The living will you have is of no value if the people charged with making decisions with you or for you do not know what the words mean to you. My cousin, Rabbi Arnold Goodman, recalls visiting a congregant in the hospital and seeing tubes and wires connected all over her body. “I thought you had declared you did not want extraordinary means used to keep you alive,” he said. She replied, “It’s amazing of how your definition of ‘extraordinary means’ can change.”
So let me try to show you what that conversation might look like. I am not certain I will succeed. I cried uncontrollably when I thought about it. I cried as I watched my family cry when we talked about it. I cried as I prepared these words. But I feel compelled to encourage you to give a gift to the people you love to spare them the legacy of guilt that an uninformed decision leaves behind. Please have this conversation while you are healthy and of sound mind. And if you change your mind, have the conversation again. Take your time. Think it through. And do not be concerned that you are tempting the evil eye or the Angel of Death. Then take a deep breath and speak honestly.
Some people look back at high school or college as the best time of their lives. For me, being a part of this family of ours is better than anything I ever imagined. My love for each of you reaches places so deep inside I didn’t even know they existed. Seeing each of you grow into the person you have become, finding purpose in life, blossoming into a unique personality — these have been my greatest pleasures. In return, you have made me a better person than I ever would have been without your love. I want to be better than I am because I think you deserve it from me.

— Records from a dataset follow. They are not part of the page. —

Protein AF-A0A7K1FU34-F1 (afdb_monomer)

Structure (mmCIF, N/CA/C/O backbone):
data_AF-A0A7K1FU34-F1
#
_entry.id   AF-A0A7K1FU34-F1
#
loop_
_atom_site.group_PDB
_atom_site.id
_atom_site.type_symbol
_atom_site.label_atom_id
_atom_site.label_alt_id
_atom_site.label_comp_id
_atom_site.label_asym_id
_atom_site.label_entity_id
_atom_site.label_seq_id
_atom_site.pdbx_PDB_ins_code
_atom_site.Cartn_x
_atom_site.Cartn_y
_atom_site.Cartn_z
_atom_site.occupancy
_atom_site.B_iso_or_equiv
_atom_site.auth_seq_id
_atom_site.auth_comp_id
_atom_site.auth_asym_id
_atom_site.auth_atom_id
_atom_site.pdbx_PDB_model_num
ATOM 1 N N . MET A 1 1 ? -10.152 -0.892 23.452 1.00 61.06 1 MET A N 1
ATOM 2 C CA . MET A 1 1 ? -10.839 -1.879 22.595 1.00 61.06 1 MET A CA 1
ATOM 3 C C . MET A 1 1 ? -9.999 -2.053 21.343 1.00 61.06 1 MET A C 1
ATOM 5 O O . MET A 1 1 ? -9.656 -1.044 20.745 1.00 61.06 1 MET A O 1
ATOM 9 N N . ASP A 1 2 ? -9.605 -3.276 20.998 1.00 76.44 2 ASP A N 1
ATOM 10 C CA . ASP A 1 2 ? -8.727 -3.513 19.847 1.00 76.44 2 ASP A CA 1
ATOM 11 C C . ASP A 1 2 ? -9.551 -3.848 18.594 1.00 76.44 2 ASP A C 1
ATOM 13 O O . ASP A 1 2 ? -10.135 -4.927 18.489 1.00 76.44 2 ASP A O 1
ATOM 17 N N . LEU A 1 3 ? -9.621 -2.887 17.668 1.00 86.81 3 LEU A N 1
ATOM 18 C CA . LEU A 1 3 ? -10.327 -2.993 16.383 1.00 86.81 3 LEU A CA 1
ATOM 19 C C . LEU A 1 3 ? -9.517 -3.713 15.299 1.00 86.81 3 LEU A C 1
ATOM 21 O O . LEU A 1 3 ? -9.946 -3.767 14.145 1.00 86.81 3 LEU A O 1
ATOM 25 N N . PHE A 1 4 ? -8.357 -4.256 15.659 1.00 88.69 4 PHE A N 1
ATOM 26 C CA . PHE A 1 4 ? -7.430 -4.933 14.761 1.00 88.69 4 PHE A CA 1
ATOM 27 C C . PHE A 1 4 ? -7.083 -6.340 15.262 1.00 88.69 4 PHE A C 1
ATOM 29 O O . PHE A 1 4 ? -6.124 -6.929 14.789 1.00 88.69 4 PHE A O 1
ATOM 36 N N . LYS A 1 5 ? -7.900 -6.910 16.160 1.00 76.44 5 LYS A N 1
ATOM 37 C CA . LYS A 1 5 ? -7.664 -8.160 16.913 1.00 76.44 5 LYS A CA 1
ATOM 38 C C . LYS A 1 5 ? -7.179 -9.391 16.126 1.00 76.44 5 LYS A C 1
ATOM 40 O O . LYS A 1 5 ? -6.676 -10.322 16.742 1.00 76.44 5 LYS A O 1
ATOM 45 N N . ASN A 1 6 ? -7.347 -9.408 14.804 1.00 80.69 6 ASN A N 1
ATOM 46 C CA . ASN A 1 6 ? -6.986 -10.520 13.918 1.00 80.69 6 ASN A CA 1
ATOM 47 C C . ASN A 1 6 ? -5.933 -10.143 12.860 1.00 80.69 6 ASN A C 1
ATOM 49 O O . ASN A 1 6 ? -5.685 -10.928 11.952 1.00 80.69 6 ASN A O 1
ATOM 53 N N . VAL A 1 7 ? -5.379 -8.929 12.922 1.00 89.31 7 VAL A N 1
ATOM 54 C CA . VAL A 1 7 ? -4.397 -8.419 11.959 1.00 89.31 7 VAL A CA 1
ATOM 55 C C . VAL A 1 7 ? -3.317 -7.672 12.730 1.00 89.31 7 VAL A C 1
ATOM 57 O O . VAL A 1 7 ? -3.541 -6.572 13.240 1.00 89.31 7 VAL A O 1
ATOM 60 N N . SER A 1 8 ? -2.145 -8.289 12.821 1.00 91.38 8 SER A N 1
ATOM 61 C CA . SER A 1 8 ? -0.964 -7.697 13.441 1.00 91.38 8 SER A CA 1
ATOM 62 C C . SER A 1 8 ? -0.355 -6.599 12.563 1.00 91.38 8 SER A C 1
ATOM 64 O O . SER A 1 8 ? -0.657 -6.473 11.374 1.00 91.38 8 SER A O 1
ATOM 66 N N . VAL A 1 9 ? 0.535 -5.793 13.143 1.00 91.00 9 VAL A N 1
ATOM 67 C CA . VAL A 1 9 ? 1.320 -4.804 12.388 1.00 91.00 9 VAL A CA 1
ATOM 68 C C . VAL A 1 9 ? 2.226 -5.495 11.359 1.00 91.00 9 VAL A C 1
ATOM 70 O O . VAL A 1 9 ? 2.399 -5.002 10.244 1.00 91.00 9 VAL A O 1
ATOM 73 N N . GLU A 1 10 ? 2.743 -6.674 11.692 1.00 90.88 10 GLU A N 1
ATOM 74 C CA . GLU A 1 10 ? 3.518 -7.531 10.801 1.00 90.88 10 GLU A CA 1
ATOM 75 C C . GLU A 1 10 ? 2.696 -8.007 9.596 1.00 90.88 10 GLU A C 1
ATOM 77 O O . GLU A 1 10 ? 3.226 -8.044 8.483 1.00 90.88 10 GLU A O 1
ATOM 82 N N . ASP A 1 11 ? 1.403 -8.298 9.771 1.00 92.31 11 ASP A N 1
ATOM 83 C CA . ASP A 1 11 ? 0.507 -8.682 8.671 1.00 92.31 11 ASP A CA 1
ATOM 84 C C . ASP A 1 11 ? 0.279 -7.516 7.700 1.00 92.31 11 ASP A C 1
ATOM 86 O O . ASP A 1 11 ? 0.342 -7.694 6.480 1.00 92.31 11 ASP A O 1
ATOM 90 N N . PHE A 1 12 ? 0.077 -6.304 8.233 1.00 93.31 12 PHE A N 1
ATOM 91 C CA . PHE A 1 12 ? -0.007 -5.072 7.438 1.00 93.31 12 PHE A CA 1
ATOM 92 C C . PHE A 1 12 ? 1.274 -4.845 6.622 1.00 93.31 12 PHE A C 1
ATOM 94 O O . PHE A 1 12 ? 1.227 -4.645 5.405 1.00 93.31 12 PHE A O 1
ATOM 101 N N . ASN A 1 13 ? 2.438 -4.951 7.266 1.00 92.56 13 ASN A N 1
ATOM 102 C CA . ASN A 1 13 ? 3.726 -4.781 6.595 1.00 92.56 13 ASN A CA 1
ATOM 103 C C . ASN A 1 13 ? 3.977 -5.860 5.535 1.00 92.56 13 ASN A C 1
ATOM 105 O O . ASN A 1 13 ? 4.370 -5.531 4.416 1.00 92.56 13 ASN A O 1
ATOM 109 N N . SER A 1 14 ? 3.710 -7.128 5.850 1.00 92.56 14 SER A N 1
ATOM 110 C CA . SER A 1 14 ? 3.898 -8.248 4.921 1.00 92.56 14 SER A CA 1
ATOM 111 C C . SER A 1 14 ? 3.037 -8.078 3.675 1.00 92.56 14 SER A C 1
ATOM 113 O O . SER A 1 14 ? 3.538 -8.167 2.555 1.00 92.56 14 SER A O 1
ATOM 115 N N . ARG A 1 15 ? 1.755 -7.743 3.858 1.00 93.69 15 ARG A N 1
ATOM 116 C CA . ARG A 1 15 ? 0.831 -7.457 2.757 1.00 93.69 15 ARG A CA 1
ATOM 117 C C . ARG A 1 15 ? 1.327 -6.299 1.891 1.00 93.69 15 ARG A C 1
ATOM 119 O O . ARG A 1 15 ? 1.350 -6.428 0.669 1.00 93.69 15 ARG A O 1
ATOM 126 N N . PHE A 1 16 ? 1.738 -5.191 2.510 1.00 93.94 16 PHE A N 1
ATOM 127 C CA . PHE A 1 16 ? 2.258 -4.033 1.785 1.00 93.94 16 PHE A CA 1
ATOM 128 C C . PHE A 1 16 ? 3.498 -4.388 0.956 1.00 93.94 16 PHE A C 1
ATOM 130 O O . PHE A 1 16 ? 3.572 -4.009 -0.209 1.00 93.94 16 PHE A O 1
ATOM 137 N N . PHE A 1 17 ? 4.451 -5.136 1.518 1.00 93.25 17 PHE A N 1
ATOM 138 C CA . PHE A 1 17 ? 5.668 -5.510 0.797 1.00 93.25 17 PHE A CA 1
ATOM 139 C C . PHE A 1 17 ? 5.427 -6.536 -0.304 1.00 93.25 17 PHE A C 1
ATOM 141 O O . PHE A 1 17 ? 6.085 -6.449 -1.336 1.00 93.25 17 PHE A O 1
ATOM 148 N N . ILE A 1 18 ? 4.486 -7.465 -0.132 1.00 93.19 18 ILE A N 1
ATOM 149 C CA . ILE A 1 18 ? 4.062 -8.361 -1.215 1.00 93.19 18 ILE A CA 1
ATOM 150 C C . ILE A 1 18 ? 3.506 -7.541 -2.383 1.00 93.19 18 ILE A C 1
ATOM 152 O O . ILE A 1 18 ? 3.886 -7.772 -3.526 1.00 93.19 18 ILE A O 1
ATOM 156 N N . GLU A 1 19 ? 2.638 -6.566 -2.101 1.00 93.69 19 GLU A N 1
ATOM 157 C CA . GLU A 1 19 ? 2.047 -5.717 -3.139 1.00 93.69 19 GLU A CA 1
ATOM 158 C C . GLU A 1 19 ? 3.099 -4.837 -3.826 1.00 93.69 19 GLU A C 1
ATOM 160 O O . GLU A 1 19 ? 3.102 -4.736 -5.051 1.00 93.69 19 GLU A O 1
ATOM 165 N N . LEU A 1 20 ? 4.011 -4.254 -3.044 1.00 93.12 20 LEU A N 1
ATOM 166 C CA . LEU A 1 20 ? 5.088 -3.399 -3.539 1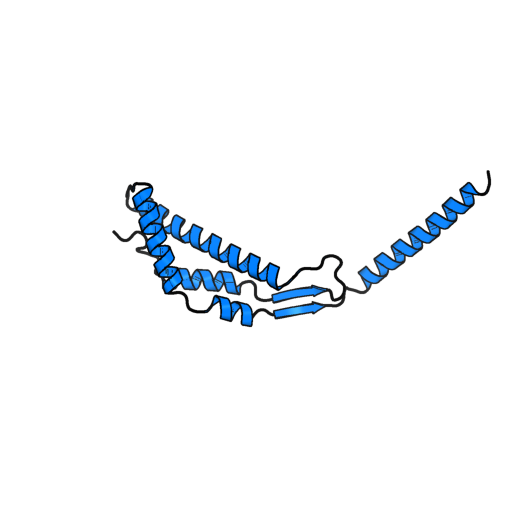.00 93.12 20 LEU A CA 1
ATOM 167 C C . LEU A 1 20 ? 6.078 -4.176 -4.423 1.00 93.12 20 LEU A C 1
ATOM 169 O O . LEU A 1 20 ? 6.456 -3.719 -5.492 1.00 93.12 20 LEU A O 1
ATOM 173 N N . ASN A 1 21 ? 6.476 -5.381 -4.011 1.00 91.12 21 ASN A N 1
ATOM 174 C CA . ASN A 1 21 ? 7.429 -6.204 -4.765 1.00 91.12 21 ASN A CA 1
ATOM 175 C C . ASN A 1 21 ? 6.771 -7.000 -5.906 1.00 91.12 21 ASN A C 1
ATOM 177 O O . ASN A 1 21 ? 7.455 -7.760 -6.586 1.00 91.12 21 ASN A O 1
ATOM 181 N N . ALA A 1 22 ? 5.466 -6.840 -6.144 1.00 90.62 22 ALA A N 1
ATOM 182 C CA . ALA A 1 22 ? 4.798 -7.468 -7.283 1.00 90.62 22 ALA A CA 1
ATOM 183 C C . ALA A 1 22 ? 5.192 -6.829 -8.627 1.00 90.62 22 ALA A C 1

But the fact is, everybody has to die and I am no exception. It may be that my death will come suddenly, in which case I hope you will see to my burial according to Jewish law and take the full week to acknowledge my absence from your life. But if my death comes incrementally, if I am facing an ebbing away of what makes me me so that you have to make decisions about how to proceed with my care, I do not want to leave you guessing about what I want.

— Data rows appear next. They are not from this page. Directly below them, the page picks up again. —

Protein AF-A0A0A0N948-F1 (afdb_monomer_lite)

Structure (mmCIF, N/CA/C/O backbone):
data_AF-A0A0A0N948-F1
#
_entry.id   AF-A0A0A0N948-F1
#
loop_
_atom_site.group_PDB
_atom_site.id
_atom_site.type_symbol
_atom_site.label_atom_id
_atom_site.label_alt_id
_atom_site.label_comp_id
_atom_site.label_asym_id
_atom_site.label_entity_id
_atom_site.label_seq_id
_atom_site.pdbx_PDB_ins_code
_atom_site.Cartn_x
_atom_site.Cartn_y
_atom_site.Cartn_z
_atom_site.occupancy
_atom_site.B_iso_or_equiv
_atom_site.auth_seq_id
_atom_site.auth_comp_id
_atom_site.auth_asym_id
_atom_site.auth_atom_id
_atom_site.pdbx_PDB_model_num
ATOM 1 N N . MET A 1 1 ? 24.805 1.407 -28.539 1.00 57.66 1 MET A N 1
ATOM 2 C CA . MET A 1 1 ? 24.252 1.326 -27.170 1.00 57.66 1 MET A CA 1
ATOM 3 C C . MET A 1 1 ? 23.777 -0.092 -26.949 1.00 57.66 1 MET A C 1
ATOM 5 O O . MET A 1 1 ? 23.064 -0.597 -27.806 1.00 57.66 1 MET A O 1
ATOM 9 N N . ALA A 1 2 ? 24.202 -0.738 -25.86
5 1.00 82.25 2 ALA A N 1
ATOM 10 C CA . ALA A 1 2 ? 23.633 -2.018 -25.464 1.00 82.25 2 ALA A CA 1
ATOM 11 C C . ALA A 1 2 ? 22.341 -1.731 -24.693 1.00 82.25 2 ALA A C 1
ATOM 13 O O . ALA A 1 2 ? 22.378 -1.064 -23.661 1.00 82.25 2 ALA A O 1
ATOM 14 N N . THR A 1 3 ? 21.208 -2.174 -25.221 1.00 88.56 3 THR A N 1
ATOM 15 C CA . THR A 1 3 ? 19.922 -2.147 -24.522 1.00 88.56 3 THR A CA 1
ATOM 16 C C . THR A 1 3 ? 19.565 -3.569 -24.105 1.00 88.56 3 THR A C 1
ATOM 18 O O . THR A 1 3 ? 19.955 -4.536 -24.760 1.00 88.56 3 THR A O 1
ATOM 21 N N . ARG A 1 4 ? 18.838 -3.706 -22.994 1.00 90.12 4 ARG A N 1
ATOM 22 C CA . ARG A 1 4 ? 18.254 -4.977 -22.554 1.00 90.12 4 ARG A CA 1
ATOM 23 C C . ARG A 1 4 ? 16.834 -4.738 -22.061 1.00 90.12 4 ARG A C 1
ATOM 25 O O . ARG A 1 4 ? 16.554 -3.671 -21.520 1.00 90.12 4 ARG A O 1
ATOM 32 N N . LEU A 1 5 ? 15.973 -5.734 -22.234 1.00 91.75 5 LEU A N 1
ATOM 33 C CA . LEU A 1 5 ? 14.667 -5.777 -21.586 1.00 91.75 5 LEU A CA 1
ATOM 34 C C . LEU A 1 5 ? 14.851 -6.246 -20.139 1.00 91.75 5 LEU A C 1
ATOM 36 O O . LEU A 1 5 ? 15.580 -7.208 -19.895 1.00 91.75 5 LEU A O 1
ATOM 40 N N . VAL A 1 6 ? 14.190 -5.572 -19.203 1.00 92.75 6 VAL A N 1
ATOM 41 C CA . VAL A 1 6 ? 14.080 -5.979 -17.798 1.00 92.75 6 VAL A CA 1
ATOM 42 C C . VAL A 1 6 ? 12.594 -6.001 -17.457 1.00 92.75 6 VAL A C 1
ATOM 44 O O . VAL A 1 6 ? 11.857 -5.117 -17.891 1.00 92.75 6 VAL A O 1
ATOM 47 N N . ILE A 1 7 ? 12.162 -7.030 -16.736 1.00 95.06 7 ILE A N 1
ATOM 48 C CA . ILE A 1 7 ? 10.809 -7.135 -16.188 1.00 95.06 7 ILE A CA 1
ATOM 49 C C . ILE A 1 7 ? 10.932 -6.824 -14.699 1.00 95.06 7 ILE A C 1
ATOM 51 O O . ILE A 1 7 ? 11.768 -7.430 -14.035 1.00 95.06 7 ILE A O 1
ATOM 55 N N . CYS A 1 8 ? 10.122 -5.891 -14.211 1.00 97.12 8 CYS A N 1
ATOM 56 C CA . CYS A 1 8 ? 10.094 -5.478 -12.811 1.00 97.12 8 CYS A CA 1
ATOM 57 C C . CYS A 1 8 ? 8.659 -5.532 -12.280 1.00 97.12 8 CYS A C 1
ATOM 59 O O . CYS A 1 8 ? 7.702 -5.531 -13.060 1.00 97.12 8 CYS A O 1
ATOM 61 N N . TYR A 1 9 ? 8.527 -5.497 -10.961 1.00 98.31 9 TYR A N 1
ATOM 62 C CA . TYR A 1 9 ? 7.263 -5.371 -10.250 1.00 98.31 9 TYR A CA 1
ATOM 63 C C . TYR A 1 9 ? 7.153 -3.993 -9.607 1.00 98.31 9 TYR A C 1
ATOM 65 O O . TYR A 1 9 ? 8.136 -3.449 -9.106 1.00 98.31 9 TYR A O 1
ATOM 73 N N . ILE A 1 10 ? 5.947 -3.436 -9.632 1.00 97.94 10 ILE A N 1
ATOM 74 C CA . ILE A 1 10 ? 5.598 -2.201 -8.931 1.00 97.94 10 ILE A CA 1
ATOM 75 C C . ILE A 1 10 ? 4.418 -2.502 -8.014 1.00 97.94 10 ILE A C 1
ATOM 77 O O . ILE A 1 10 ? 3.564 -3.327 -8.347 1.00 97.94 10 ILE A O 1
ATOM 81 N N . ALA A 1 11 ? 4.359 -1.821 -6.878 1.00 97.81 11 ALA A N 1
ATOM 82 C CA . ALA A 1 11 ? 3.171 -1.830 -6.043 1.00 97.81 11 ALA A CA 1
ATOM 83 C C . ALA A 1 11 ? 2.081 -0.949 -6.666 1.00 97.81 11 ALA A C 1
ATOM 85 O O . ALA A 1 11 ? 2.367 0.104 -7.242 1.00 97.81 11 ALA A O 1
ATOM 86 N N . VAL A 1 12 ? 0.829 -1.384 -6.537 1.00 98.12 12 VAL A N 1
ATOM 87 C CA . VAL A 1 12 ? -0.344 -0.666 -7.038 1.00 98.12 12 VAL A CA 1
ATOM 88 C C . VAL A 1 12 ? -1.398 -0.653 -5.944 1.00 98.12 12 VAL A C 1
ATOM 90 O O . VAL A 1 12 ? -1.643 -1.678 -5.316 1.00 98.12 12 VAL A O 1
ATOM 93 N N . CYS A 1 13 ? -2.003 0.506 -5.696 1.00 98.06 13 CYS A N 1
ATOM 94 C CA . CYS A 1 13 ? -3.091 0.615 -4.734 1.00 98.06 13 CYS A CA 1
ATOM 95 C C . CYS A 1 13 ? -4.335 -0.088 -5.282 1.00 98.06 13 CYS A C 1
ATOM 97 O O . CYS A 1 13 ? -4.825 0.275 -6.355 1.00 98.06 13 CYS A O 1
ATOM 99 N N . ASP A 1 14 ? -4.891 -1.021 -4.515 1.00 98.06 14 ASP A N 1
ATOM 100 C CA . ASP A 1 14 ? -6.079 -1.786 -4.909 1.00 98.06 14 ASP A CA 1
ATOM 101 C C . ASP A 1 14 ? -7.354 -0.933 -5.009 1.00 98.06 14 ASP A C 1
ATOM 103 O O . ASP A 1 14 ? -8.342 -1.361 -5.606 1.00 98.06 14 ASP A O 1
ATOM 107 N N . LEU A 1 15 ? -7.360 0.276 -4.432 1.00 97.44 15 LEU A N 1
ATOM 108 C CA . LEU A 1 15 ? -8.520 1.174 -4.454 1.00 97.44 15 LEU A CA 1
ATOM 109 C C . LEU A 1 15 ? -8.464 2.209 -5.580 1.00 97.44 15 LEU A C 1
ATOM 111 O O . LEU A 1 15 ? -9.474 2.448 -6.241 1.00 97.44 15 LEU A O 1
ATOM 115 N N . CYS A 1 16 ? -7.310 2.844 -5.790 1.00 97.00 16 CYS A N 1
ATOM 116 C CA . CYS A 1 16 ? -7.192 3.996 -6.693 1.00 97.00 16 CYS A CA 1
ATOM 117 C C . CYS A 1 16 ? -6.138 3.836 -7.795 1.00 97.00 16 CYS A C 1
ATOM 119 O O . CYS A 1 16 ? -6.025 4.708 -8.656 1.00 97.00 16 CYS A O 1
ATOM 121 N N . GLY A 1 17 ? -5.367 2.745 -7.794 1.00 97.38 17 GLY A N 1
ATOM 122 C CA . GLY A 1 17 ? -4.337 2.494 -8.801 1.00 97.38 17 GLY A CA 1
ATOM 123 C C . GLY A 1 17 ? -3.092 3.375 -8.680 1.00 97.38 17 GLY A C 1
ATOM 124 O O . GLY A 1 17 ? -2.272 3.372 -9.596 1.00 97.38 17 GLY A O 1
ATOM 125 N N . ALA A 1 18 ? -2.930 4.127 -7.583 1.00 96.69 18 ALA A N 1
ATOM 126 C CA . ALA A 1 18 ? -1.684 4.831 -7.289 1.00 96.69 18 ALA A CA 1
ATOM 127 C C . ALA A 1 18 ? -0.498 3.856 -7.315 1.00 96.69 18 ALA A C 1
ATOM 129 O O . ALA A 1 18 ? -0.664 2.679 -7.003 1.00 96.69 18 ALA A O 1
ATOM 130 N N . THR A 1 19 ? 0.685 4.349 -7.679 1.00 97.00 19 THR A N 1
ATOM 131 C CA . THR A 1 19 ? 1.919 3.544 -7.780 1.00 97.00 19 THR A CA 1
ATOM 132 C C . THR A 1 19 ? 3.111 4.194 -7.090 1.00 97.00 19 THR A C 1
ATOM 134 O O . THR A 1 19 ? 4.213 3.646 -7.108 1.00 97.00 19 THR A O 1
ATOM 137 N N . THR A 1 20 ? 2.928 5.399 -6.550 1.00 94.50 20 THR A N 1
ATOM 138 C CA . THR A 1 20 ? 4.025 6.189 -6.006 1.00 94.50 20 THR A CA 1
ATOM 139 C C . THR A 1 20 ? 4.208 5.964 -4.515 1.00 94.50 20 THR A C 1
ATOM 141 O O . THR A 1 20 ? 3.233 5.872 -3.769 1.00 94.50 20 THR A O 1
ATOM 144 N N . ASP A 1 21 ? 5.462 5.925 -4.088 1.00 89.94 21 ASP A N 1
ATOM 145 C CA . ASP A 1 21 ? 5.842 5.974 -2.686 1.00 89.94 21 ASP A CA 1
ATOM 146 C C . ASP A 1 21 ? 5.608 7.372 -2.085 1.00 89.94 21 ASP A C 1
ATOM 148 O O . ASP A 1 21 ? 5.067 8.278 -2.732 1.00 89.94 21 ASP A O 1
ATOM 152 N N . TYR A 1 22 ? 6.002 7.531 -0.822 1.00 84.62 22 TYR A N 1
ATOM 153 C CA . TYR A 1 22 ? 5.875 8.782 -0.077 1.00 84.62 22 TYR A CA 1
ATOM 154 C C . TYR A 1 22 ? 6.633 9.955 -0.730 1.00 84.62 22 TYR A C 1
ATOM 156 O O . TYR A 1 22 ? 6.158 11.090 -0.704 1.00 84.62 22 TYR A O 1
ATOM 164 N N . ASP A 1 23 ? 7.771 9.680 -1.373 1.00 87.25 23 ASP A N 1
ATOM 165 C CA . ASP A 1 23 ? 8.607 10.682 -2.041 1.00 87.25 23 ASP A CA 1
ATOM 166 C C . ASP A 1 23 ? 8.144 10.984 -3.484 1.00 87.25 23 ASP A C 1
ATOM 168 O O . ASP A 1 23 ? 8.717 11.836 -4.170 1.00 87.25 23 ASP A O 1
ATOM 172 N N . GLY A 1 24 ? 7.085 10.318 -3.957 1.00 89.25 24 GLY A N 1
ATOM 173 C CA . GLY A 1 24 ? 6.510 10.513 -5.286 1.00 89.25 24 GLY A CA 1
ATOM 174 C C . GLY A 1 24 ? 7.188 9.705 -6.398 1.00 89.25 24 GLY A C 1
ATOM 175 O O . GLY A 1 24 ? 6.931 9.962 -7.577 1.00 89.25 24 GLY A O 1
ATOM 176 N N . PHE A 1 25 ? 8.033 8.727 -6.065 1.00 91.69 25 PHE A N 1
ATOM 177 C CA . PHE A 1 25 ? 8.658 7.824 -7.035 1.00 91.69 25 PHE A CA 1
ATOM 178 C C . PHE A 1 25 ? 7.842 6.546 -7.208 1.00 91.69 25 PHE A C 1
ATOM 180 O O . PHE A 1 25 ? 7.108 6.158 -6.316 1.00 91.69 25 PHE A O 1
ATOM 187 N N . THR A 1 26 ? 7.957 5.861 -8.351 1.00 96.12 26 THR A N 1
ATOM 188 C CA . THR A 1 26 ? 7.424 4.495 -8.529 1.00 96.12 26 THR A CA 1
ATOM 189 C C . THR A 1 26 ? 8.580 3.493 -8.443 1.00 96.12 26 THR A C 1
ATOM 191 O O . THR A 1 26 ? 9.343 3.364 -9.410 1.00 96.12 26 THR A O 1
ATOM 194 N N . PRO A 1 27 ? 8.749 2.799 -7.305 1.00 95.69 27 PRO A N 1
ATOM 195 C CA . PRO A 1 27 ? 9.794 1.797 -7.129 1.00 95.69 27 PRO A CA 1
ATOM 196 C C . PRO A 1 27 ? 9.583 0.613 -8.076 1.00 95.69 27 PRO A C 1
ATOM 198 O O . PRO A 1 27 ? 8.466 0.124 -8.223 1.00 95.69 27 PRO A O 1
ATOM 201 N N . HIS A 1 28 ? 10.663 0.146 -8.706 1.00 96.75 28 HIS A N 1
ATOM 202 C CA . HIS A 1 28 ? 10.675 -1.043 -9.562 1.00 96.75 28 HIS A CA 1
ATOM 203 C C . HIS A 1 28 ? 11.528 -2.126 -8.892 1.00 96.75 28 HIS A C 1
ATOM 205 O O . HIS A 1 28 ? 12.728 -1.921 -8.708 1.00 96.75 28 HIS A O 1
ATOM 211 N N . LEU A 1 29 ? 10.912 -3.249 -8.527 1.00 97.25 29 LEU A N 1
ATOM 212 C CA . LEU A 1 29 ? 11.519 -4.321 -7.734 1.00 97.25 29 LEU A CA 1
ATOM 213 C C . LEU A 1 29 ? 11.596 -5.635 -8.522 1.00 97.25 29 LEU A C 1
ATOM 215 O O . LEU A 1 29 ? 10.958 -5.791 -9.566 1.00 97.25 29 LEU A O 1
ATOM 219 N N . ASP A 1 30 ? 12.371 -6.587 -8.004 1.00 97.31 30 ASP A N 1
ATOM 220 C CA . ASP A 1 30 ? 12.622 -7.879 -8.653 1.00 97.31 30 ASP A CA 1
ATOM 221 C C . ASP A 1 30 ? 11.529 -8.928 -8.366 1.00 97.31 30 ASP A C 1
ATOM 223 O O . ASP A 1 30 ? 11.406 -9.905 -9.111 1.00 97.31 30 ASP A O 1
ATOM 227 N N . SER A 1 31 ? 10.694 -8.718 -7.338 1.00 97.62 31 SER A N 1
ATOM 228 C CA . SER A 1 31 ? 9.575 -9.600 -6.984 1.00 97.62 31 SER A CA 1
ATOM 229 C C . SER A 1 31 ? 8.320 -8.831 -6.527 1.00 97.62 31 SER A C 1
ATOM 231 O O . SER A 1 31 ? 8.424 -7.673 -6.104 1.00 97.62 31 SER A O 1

I want to be able to enjoy your company. And I want you to be able to enjoy mine. I would not mind becoming something of a burden on you — each of you has been a burden I have carried at some point in my life, and they were the happiest burdens I can remember. But if I am afflicted with an illness that will so decimate me that your lasting memory of me will be in my final misery, please spare me the misery and you the memory. Without your love and presence in my life, I have very little to live for. And my heart would break if, because of a decision you make, you cannot be at peace with my life or my death. Act on my instructions on my behalf and be confident that you have shown me all the love and respect a husband or father could want.
I hope that when I die you will not feel like you have already grieved my loss.
My father told me near the end of his life that he was not afraid to die. I don’t share his courage, though I want to. But I am not afraid at all about being dead. I am entirely confident that the life my body surrenders will return to its source, and with or without my knowing it, I will live forever as we all will. In the meantime, if I have to look back at what I have accomplished in this world, I only have to look at you and know that I am leaving a better place than I found. I love you, and I know you love me.
My friends, my dear friends. Enough of you have shared your agony with me at moments of decision making that I could not abandon the rest of you to uncertainty. And as I approach the age at which my father, who was no less certain than I that he would live out his 120 years, at which my father reached the Rubicon of his life, I could not abandon my family to that uncertainty. I love you all too much, and I love them more.
My words are not your words. In six months or six years, my words may not even be my words. By then, I hope that at least in this small corner of the community, these conversations will be more common and easier to pursue.